**WHAT IS BEING ASKED**: Transcribe only part of the material below: the lines from the one containing "ATOM 260 O O" through the one containing "ATOM 275 N N", inclusive, exactly as written.

**SUPPLIED MATERIAL**:

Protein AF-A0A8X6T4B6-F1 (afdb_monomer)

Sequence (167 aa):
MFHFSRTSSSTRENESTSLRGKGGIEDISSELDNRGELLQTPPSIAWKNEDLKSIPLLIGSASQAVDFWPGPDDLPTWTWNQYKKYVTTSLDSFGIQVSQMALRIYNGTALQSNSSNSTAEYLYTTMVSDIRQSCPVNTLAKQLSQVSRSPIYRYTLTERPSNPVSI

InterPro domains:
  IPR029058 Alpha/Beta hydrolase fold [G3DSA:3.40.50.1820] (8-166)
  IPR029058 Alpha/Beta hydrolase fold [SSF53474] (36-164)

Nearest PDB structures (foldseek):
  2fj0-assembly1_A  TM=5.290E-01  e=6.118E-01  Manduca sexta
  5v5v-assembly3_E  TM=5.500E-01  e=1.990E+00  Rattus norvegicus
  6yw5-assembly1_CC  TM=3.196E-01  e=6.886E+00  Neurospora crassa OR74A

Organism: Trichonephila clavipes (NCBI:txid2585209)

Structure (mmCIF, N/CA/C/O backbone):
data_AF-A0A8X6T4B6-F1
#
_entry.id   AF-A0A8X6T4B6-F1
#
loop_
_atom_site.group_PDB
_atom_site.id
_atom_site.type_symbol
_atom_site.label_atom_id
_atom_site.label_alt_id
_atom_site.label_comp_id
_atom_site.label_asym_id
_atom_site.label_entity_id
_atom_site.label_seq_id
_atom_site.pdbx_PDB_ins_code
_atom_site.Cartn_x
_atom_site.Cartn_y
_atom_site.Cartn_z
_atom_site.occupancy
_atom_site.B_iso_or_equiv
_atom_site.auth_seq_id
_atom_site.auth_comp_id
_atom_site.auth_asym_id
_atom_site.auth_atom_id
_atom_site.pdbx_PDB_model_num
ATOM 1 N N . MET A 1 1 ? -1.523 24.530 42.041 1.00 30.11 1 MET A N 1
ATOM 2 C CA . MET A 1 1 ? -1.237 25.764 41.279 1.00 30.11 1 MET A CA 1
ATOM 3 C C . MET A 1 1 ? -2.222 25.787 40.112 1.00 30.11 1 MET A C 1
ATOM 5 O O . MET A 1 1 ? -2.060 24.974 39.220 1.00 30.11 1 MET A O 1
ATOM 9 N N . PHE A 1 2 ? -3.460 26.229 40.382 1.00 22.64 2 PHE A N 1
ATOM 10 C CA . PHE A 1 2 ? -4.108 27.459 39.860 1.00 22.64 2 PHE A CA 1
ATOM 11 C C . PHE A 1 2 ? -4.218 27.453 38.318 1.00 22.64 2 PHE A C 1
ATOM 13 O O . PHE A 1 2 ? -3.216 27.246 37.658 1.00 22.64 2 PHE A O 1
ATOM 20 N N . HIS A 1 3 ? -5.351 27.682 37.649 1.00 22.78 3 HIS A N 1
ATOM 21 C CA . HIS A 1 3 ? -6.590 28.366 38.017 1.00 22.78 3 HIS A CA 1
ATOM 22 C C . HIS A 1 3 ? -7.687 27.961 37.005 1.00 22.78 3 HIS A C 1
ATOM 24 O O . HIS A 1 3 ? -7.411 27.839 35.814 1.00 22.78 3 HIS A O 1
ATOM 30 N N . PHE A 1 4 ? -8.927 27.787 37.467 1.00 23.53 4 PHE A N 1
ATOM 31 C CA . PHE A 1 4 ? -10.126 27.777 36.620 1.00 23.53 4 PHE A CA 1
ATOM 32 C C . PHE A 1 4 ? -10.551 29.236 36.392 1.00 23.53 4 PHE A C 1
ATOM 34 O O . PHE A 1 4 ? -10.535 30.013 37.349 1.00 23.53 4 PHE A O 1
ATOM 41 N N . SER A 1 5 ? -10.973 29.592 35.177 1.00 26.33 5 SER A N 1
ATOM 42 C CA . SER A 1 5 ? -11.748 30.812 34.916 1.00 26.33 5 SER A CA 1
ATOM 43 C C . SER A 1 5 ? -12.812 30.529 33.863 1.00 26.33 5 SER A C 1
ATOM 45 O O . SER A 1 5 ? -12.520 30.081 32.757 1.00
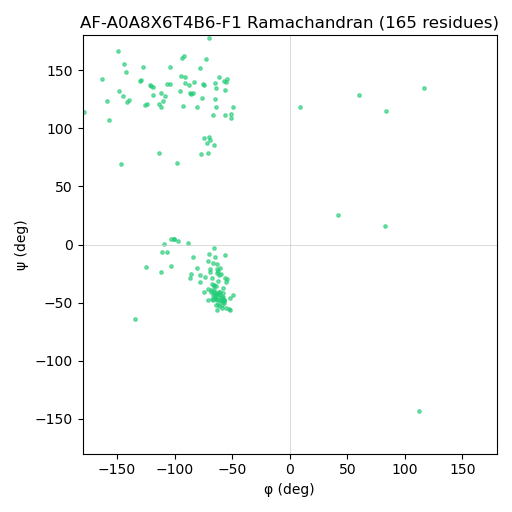 26.33 5 SER A O 1
ATOM 47 N N . ARG A 1 6 ? -14.062 30.779 34.253 1.00 25.52 6 ARG A N 1
ATOM 48 C CA . ARG A 1 6 ? -15.274 30.715 33.440 1.00 25.52 6 ARG A CA 1
ATOM 49 C C . ARG A 1 6 ? -15.722 32.158 33.227 1.00 25.52 6 ARG A C 1
ATOM 51 O O . ARG A 1 6 ? -15.887 32.876 34.209 1.00 25.52 6 ARG A O 1
ATOM 58 N N . THR A 1 7 ? -15.954 32.568 31.989 1.00 29.59 7 THR A N 1
ATOM 59 C CA . THR A 1 7 ? -16.677 33.805 31.674 1.00 29.59 7 THR A CA 1
ATOM 60 C C . THR A 1 7 ? -17.824 33.471 30.734 1.00 29.59 7 THR A C 1
ATOM 62 O O . THR A 1 7 ? -17.643 32.903 29.662 1.00 29.59 7 THR A O 1
ATOM 65 N N . SER A 1 8 ? -19.033 33.773 31.196 1.00 27.17 8 SER A N 1
ATOM 66 C CA . SER A 1 8 ? -20.265 33.754 30.419 1.00 27.17 8 SER A CA 1
ATOM 67 C C . SER A 1 8 ? -20.457 35.102 29.733 1.00 27.17 8 SER A C 1
ATOM 69 O O . SER A 1 8 ? -20.338 36.136 30.387 1.00 27.17 8 SER A O 1
ATOM 71 N N . SER A 1 9 ? -20.867 35.094 28.470 1.00 28.98 9 SER A N 1
ATOM 72 C CA . SER A 1 9 ? -21.638 36.187 27.883 1.00 28.98 9 SER A CA 1
ATOM 73 C C . SER A 1 9 ? -22.626 35.593 26.886 1.00 28.98 9 SER A C 1
ATOM 75 O O . SER A 1 9 ? -22.269 34.763 26.054 1.00 28.98 9 SER A O 1
ATOM 77 N N . SER A 1 10 ? -23.885 35.971 27.064 1.00 27.89 10 SER A N 1
ATOM 78 C CA . SER A 1 10 ? -25.058 35.551 26.311 1.00 27.89 10 SER A CA 1
ATOM 79 C C . SER A 1 10 ? -25.341 36.570 25.217 1.00 27.89 10 SER A C 1
ATOM 81 O O . SER A 1 10 ? -25.480 37.752 25.524 1.00 27.89 10 SER A O 1
ATOM 83 N N . THR A 1 11 ? -25.562 36.120 23.983 1.00 29.77 11 THR A N 1
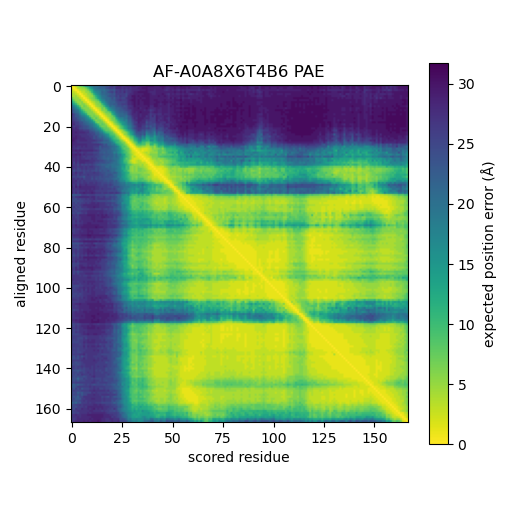
ATOM 84 C CA . THR A 1 11 ? -26.506 36.773 23.063 1.00 29.77 11 THR A CA 1
ATOM 85 C C . THR A 1 11 ? -26.937 35.778 21.985 1.00 29.77 11 THR A C 1
ATOM 87 O O . THR A 1 11 ? -26.107 35.160 21.325 1.00 29.77 11 THR A O 1
ATOM 90 N N . ARG A 1 12 ? -28.254 35.567 21.873 1.00 29.72 12 ARG A N 1
ATOM 91 C CA . ARG A 1 12 ? -28.921 34.869 20.767 1.00 29.72 12 ARG A CA 1
ATOM 92 C C . ARG A 1 12 ? -29.176 35.885 19.660 1.00 29.72 12 ARG A C 1
ATOM 94 O O . ARG A 1 12 ? -29.857 36.859 19.950 1.00 29.72 12 ARG A O 1
ATOM 101 N N . GLU A 1 13 ? -28.795 35.573 18.428 1.00 30.33 13 GLU A N 1
ATOM 102 C CA . GLU A 1 13 ? -29.491 36.038 17.224 1.00 30.33 13 GLU A CA 1
ATOM 103 C C . GLU A 1 13 ? -29.542 34.882 16.215 1.00 30.33 13 GLU A C 1
ATOM 105 O O . GLU A 1 13 ? -28.533 34.250 15.907 1.00 30.33 13 GLU A O 1
ATOM 110 N N . ASN A 1 14 ? -30.762 34.558 15.783 1.00 29.09 14 ASN A N 1
ATOM 111 C CA . ASN A 1 14 ? -31.054 33.695 14.646 1.00 29.09 14 ASN A CA 1
ATOM 112 C C . ASN A 1 14 ? -30.994 34.564 13.390 1.00 29.09 14 ASN A C 1
ATOM 114 O O . ASN A 1 14 ? -31.742 35.536 13.329 1.00 29.09 14 ASN A O 1
ATOM 118 N N . GLU A 1 15 ? -30.270 34.152 12.353 1.00 26.98 15 GLU A N 1
ATOM 119 C CA . GLU A 1 15 ? -30.654 34.524 10.992 1.00 26.98 15 GLU A CA 1
ATOM 120 C C . GLU A 1 15 ? -30.264 33.437 9.991 1.00 26.98 15 GLU A C 1
ATOM 122 O O . GLU A 1 15 ? -29.173 32.869 10.016 1.00 26.98 15 GLU A O 1
ATOM 127 N N . SER A 1 16 ? -31.240 33.104 9.155 1.00 27.55 16 SER A N 1
ATOM 128 C CA . SER A 1 16 ? -31.172 32.105 8.096 1.00 27.55 16 SER A CA 1
ATOM 129 C C . SER A 1 16 ? -30.796 32.793 6.785 1.00 27.55 16 SER A C 1
ATOM 131 O O . SER A 1 16 ? -31.080 33.970 6.611 1.00 27.55 16 SER A O 1
ATOM 133 N N . THR A 1 17 ? -30.308 32.002 5.827 1.00 28.22 17 THR A N 1
ATOM 134 C CA . THR A 1 17 ? -30.060 32.310 4.401 1.00 28.22 17 THR A CA 1
ATOM 135 C C . THR A 1 17 ? -28.742 33.007 4.045 1.00 28.22 17 THR A C 1
ATOM 137 O O . THR A 1 17 ? -28.518 34.171 4.335 1.00 28.22 17 THR A O 1
ATOM 140 N N . SER A 1 18 ? -27.889 32.299 3.295 1.00 26.84 18 SER A N 1
ATOM 141 C CA . SER A 1 18 ? -27.606 32.650 1.893 1.00 26.84 18 SER A CA 1
ATOM 142 C C . SER A 1 18 ? -26.618 31.652 1.276 1.00 26.84 18 SER A C 1
ATOM 144 O O . SER A 1 18 ? -25.457 31.553 1.670 1.00 26.84 18 SER A O 1
ATOM 146 N N . LEU A 1 19 ? -27.105 30.899 0.289 1.00 42.00 19 LEU A N 1
ATOM 147 C CA . LEU A 1 19 ? -26.307 30.099 -0.633 1.00 42.00 19 LEU A CA 1
ATOM 148 C C . LEU A 1 19 ? -25.479 31.040 -1.519 1.00 42.00 19 LEU A C 1
ATOM 150 O O . LEU A 1 19 ? -26.040 31.701 -2.394 1.00 42.00 19 LEU A O 1
ATOM 154 N N . ARG A 1 20 ? -24.148 31.065 -1.369 1.00 29.03 20 ARG A N 1
ATOM 155 C CA . ARG A 1 20 ? -23.270 31.480 -2.476 1.00 29.03 20 ARG A CA 1
ATOM 156 C C . ARG A 1 20 ? -21.842 30.942 -2.369 1.00 29.03 20 ARG A C 1
ATOM 158 O O . ARG A 1 20 ? -21.039 31.399 -1.566 1.00 29.03 20 ARG A O 1
ATOM 165 N N . GLY A 1 21 ? -21.590 29.973 -3.248 1.00 34.22 21 GLY A N 1
ATOM 166 C CA . GLY A 1 21 ? -20.329 29.451 -3.775 1.00 34.22 21 GLY A CA 1
ATOM 167 C C . GLY A 1 21 ? -19.004 29.895 -3.157 1.00 34.22 21 GLY A C 1
ATOM 168 O O . GLY A 1 21 ? -18.551 31.022 -3.350 1.00 34.22 21 GLY A O 1
ATOM 169 N N . LYS A 1 22 ? -18.285 28.914 -2.610 1.00 30.03 22 LYS A N 1
ATOM 170 C CA . LYS A 1 22 ? -16.830 28.839 -2.741 1.00 30.03 22 LYS A CA 1
ATOM 171 C C . LYS A 1 22 ? -16.485 27.488 -3.347 1.00 30.03 22 LYS A C 1
ATOM 173 O O . LYS A 1 22 ? -16.871 26.461 -2.805 1.00 30.03 22 LYS A O 1
ATOM 178 N N . GLY A 1 23 ? -15.815 27.526 -4.498 1.00 33.97 23 GLY A N 1
ATOM 179 C CA . GLY A 1 23 ? -15.331 26.348 -5.202 1.00 33.97 23 GLY A CA 1
ATOM 180 C C . GLY A 1 23 ? -14.443 25.515 -4.287 1.00 33.97 23 GLY A C 1
ATOM 181 O O . GLY A 1 23 ? -13.354 25.939 -3.908 1.00 33.97 23 GLY A O 1
ATOM 182 N N . GLY A 1 24 ? -14.950 24.348 -3.927 1.00 27.84 24 GLY A N 1
ATOM 183 C CA . GLY A 1 24 ? -14.221 23.251 -3.324 1.00 27.84 24 GLY A CA 1
ATOM 184 C C . GLY A 1 24 ? -14.580 22.010 -4.124 1.00 27.84 24 GLY A C 1
ATOM 185 O O . GLY A 1 24 ? -15.709 21.880 -4.591 1.00 27.84 24 GLY A O 1
ATOM 186 N N . ILE A 1 25 ? -13.597 21.151 -4.348 1.00 39.09 25 ILE A N 1
ATOM 187 C CA . ILE A 1 25 ? -13.759 19.860 -5.009 1.00 39.09 25 ILE A CA 1
ATOM 188 C C . ILE A 1 25 ? -14.631 18.992 -4.089 1.00 39.09 25 ILE A C 1
ATOM 190 O O . ILE A 1 25 ? -14.120 18.275 -3.238 1.00 39.09 25 ILE A O 1
ATOM 194 N N . GLU A 1 26 ? -15.948 19.113 -4.206 1.00 39.69 26 GLU A N 1
ATOM 195 C CA . GLU A 1 26 ? -16.907 18.134 -3.702 1.00 39.69 26 GLU A CA 1
ATOM 196 C C . GLU A 1 26 ? -17.307 17.257 -4.881 1.00 39.69 26 GLU A C 1
ATOM 198 O O . GLU A 1 26 ? -18.418 17.328 -5.398 1.00 39.69 26 GLU A O 1
ATOM 203 N N . ASP A 1 27 ? -16.362 16.437 -5.337 1.00 36.88 27 ASP A N 1
ATOM 204 C CA . ASP A 1 27 ? -16.723 15.269 -6.127 1.00 36.88 27 ASP A CA 1
ATOM 205 C C . ASP A 1 27 ? -17.239 14.223 -5.133 1.00 36.88 27 ASP A C 1
ATOM 207 O O . ASP A 1 27 ? -16.518 13.341 -4.662 1.00 36.88 27 ASP A O 1
ATOM 211 N N . ILE A 1 28 ? -18.484 14.413 -4.689 1.00 47.81 28 ILE A N 1
ATOM 212 C CA . ILE A 1 28 ? -19.216 13.388 -3.955 1.00 47.81 28 ILE A CA 1
ATOM 213 C C . ILE A 1 28 ? -19.550 12.338 -5.008 1.00 47.81 28 ILE A C 1
ATOM 215 O O . ILE A 1 28 ? -20.600 12.397 -5.647 1.00 47.81 28 ILE A O 1
ATOM 219 N N . SER A 1 29 ? -18.625 11.400 -5.226 1.00 48.00 29 SER A N 1
ATOM 220 C CA . SER A 1 29 ? -18.941 10.156 -5.917 1.00 48.00 29 SER A CA 1
ATOM 221 C C . SER A 1 29 ? -20.162 9.575 -5.212 1.00 48.00 29 SER A C 1
ATOM 223 O O . SER A 1 29 ? -20.091 9.193 -4.043 1.00 48.00 29 SER A O 1
ATOM 225 N N . SER A 1 30 ? -21.305 9.616 -5.892 1.00 56.59 30 SER A N 1
ATOM 226 C CA . SER A 1 30 ? -22.571 9.114 -5.376 1.00 56.59 30 SER A CA 1
ATOM 227 C C . SER A 1 30 ? -22.478 7.598 -5.331 1.00 56.59 30 SER A C 1
ATOM 229 O O . SER A 1 30 ? -22.699 6.906 -6.319 1.00 56.59 30 SER A O 1
ATOM 231 N N . GLU A 1 31 ? -22.066 7.083 -4.183 1.00 69.38 31 GLU A N 1
ATOM 232 C CA . GLU A 1 31 ? -21.975 5.652 -3.953 1.00 69.38 31 GLU A CA 1
ATOM 233 C C . GLU A 1 31 ? -23.340 5.160 -3.461 1.00 69.38 31 GLU A C 1
ATOM 235 O O . GLU A 1 31 ? -23.969 5.794 -2.610 1.00 69.38 31 GLU A O 1
ATOM 240 N N . LEU A 1 32 ? -23.846 4.089 -4.074 1.00 75.06 32 LEU A N 1
ATOM 241 C CA . LEU A 1 32 ? -25.139 3.502 -3.732 1.00 75.06 32 LEU A CA 1
ATOM 242 C C . LEU A 1 32 ? -24.942 2.366 -2.724 1.00 75.06 32 LEU A C 1
ATOM 244 O O . LEU A 1 32 ? -23.962 1.625 -2.798 1.00 75.06 32 LEU A O 1
ATOM 248 N N . ASP A 1 33 ? -25.883 2.204 -1.798 1.00 75.62 33 ASP A N 1
ATOM 249 C CA . ASP A 1 33 ? -25.941 1.039 -0.927 1.00 75.62 33 ASP A CA 1
ATOM 250 C C . ASP A 1 33 ? -26.348 -0.224 -1.715 1.00 75.62 33 ASP A C 1
ATOM 252 O O . ASP A 1 33 ? -26.650 -0.202 -2.912 1.00 75.62 33 ASP A O 1
ATOM 256 N N . ASN A 1 34 ? -26.389 -1.364 -1.029 1.00 72.88 34 ASN A N 1
ATOM 257 C CA . ASN A 1 34 ? -26.794 -2.643 -1.618 1.00 72.88 34 ASN A CA 1
ATOM 258 C C . ASN A 1 34 ? -28.273 -2.707 -2.064 1.00 72.88 34 ASN A C 1
ATOM 260 O O . ASN A 1 34 ? -28.689 -3.725 -2.618 1.00 72.88 34 ASN A O 1
ATOM 264 N N . ARG A 1 35 ? -29.061 -1.654 -1.828 1.00 81.50 35 ARG A N 1
ATOM 265 C CA . ARG A 1 35 ? -30.448 -1.473 -2.275 1.00 81.50 35 ARG A CA 1
ATOM 266 C C . ARG A 1 35 ? -30.581 -0.407 -3.368 1.00 81.50 35 ARG A C 1
ATOM 268 O O . ARG A 1 35 ? -31.688 -0.193 -3.856 1.00 81.50 35 ARG A O 1
ATOM 275 N N . GLY A 1 36 ? -29.481 0.218 -3.790 1.00 79.88 36 GLY A N 1
ATOM 276 C CA . GLY A 1 36 ? -29.497 1.284 -4.789 1.00 79.88 36 GLY A CA 1
ATOM 277 C C . GLY A 1 36 ? -29.831 2.664 -4.216 1.00 79.88 36 GLY A C 1
ATOM 278 O O . GLY A 1 36 ? -30.183 3.558 -4.982 1.00 79.88 36 GLY A O 1
ATOM 279 N N . GLU A 1 37 ? -29.746 2.852 -2.897 1.00 84.00 37 GLU A N 1
ATOM 280 C CA . GLU A 1 37 ? -29.970 4.141 -2.238 1.00 84.00 37 GLU A CA 1
ATOM 281 C C . GLU A 1 37 ? -28.665 4.924 -2.094 1.00 84.00 37 GLU A C 1
ATOM 283 O O . GLU A 1 37 ? -27.610 4.352 -1.843 1.00 84.00 37 GLU A O 1
ATOM 288 N N . LEU A 1 38 ? -28.723 6.250 -2.216 1.00 81.75 38 LEU A N 1
ATOM 289 C CA . LEU A 1 38 ? -27.540 7.098 -2.083 1.00 81.75 38 LEU A CA 1
ATOM 290 C C . LEU A 1 38 ? -26.969 7.032 -0.657 1.00 81.75 38 LEU A C 1
ATOM 292 O O . LEU A 1 38 ? -27.666 7.355 0.310 1.00 81.75 38 LEU A O 1
ATOM 296 N N . LEU A 1 39 ? -25.683 6.697 -0.526 1.00 75.94 39 LEU A N 1
ATOM 297 C CA . LEU A 1 39 ? -24.971 6.823 0.741 1.00 75.94 39 LEU A CA 1
ATOM 298 C C . LEU A 1 39 ? -24.904 8.301 1.138 1.00 75.94 39 LEU A C 1
ATOM 300 O O . LEU A 1 39 ? -24.319 9.132 0.446 1.00 75.94 39 LEU A O 1
ATOM 304 N N . GLN A 1 40 ? -25.500 8.627 2.286 1.00 79.69 40 GLN A N 1
ATOM 305 C CA . GLN A 1 40 ? -25.555 10.005 2.789 1.00 79.69 40 GLN A CA 1
ATOM 306 C C . GLN A 1 40 ? -24.182 10.526 3.236 1.00 79.69 40 GLN A C 1
ATOM 308 O O . GLN A 1 40 ? -23.966 11.734 3.290 1.00 79.69 40 GLN A O 1
ATOM 313 N N . THR A 1 41 ? -23.257 9.623 3.578 1.00 80.62 41 THR A N 1
ATOM 314 C CA . THR A 1 41 ? -21.879 9.961 3.945 1.00 80.62 41 THR A CA 1
ATOM 315 C C . THR A 1 41 ? -20.897 8.924 3.396 1.00 80.62 41 THR A C 1
ATOM 317 O O . THR A 1 41 ? -21.246 7.745 3.317 1.00 80.62 41 THR A O 1
ATOM 320 N N . PRO A 1 42 ? -19.659 9.325 3.050 1.00 81.25 42 PRO A N 1
ATOM 321 C CA . PRO A 1 42 ? -18.621 8.385 2.653 1.00 81.25 42 PRO A CA 1
ATOM 322 C C . PRO A 1 42 ? -18.354 7.328 3.740 1.00 81.25 42 PRO A C 1
ATOM 324 O O . PRO A 1 42 ? -18.261 7.687 4.924 1.00 81.25 42 PRO A O 1
ATOM 327 N N . PRO A 1 43 ? -18.113 6.054 3.371 1.00 79.19 43 PRO A N 1
ATOM 328 C CA . PRO A 1 43 ? -17.813 4.990 4.335 1.00 79.19 43 PRO A CA 1
ATOM 329 C C . PRO A 1 43 ? -16.640 5.312 5.275 1.00 79.19 43 PRO A C 1
ATOM 331 O O . PRO A 1 43 ? -16.628 4.897 6.430 1.00 79.19 43 PRO A O 1
ATOM 334 N N . SER A 1 44 ? -15.677 6.119 4.813 1.00 77.88 44 SER A N 1
ATOM 335 C CA . SER A 1 44 ? -14.512 6.558 5.594 1.00 77.88 44 SER A CA 1
ATOM 336 C C . SER A 1 44 ? -14.854 7.418 6.821 1.00 77.88 44 SER A C 1
ATOM 338 O O . SER A 1 44 ? -14.015 7.582 7.716 1.00 77.88 44 SER A O 1
ATOM 340 N N . ILE A 1 45 ? -16.068 7.976 6.891 1.00 79.00 45 ILE A N 1
ATOM 341 C CA . ILE A 1 45 ? -16.532 8.799 8.016 1.00 79.00 45 ILE A CA 1
ATOM 342 C C . ILE A 1 45 ? -17.838 8.311 8.648 1.00 79.00 45 ILE A C 1
ATOM 344 O O . ILE A 1 45 ? -18.071 8.656 9.806 1.00 79.00 45 ILE A O 1
ATOM 348 N N . ALA A 1 46 ? -18.638 7.497 7.949 1.00 78.81 46 ALA A N 1
ATOM 349 C CA . ALA A 1 46 ? -19.954 7.033 8.406 1.00 78.81 46 ALA A CA 1
ATOM 350 C C . ALA A 1 46 ? -19.910 6.424 9.822 1.00 78.81 46 ALA A C 1
ATOM 352 O O . ALA A 1 46 ? -20.639 6.820 10.727 1.00 78.81 46 ALA A O 1
ATOM 353 N N . TRP A 1 47 ? -18.922 5.571 10.068 1.00 77.00 47 TRP A N 1
ATOM 354 C CA . TRP A 1 47 ? -18.702 4.885 11.341 1.00 77.00 47 TRP A CA 1
ATOM 355 C C . TRP A 1 47 ? -18.353 5.755 12.558 1.00 77.00 47 TRP A C 1
ATOM 357 O O . TRP A 1 47 ? -18.323 5.245 13.674 1.00 77.00 47 TRP A O 1
ATOM 367 N N . LYS A 1 48 ? -18.044 7.047 12.383 1.00 73.62 48 LYS A N 1
ATOM 368 C CA . LYS A 1 48 ? -17.649 7.929 13.497 1.00 73.62 48 LYS A CA 1
ATOM 369 C C . LYS A 1 48 ? -18.856 8.385 14.305 1.00 73.62 48 LYS A C 1
ATOM 371 O O . LYS A 1 48 ? -18.708 8.722 15.474 1.00 73.62 48 LYS A O 1
ATOM 376 N N . ASN A 1 49 ? -20.017 8.423 13.657 1.00 65.62 49 ASN A N 1
ATOM 377 C CA . ASN A 1 49 ? -21.258 8.948 14.215 1.00 65.62 49 ASN A CA 1
ATOM 378 C C . ASN A 1 49 ? -22.292 7.846 14.467 1.00 65.62 49 ASN A C 1
ATOM 380 O O . ASN A 1 49 ? -23.344 8.116 15.041 1.00 65.62 49 ASN A O 1
ATOM 384 N N . GLU A 1 50 ? -22.003 6.620 14.039 1.00 65.12 50 GLU A N 1
ATOM 385 C CA . GLU A 1 50 ? -22.862 5.471 14.273 1.00 65.12 50 GLU A CA 1
ATOM 386 C C . GLU A 1 50 ? -22.468 4.767 15.571 1.00 65.12 50 GLU A C 1
ATOM 388 O O . GLU A 1 50 ? -21.286 4.570 15.861 1.00 65.12 50 GLU A O 1
ATOM 393 N N . ASP A 1 51 ? -23.470 4.344 16.346 1.00 62.12 51 ASP A N 1
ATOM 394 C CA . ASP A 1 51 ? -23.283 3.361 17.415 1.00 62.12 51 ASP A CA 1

**EXERCISE RESPONSE**:
ATOM 260 O O . ASN A 1 34 ? -28.689 -3.725 -2.618 1.00 72.88 34 ASN A O 1
ATOM 264 N N . ARG A 1 35 ? -29.061 -1.654 -1.828 1.00 81.50 35 ARG A N 1
ATOM 265 C CA . ARG A 1 35 ? -30.448 -1.473 -2.275 1.00 81.50 35 ARG A CA 1
ATOM 266 C C . ARG A 1 35 ? -30.581 -0.407 -3.368 1.00 81.50 35 ARG A C 1
ATOM 268 O O . ARG A 1 35 ? -31.688 -0.193 -3.856 1.00 81.50 35 ARG A O 1
ATOM 275 N N . GLY A 1 36 ? -29.481 0.218 -3.790 1.00 79.88 36 GLY A N 1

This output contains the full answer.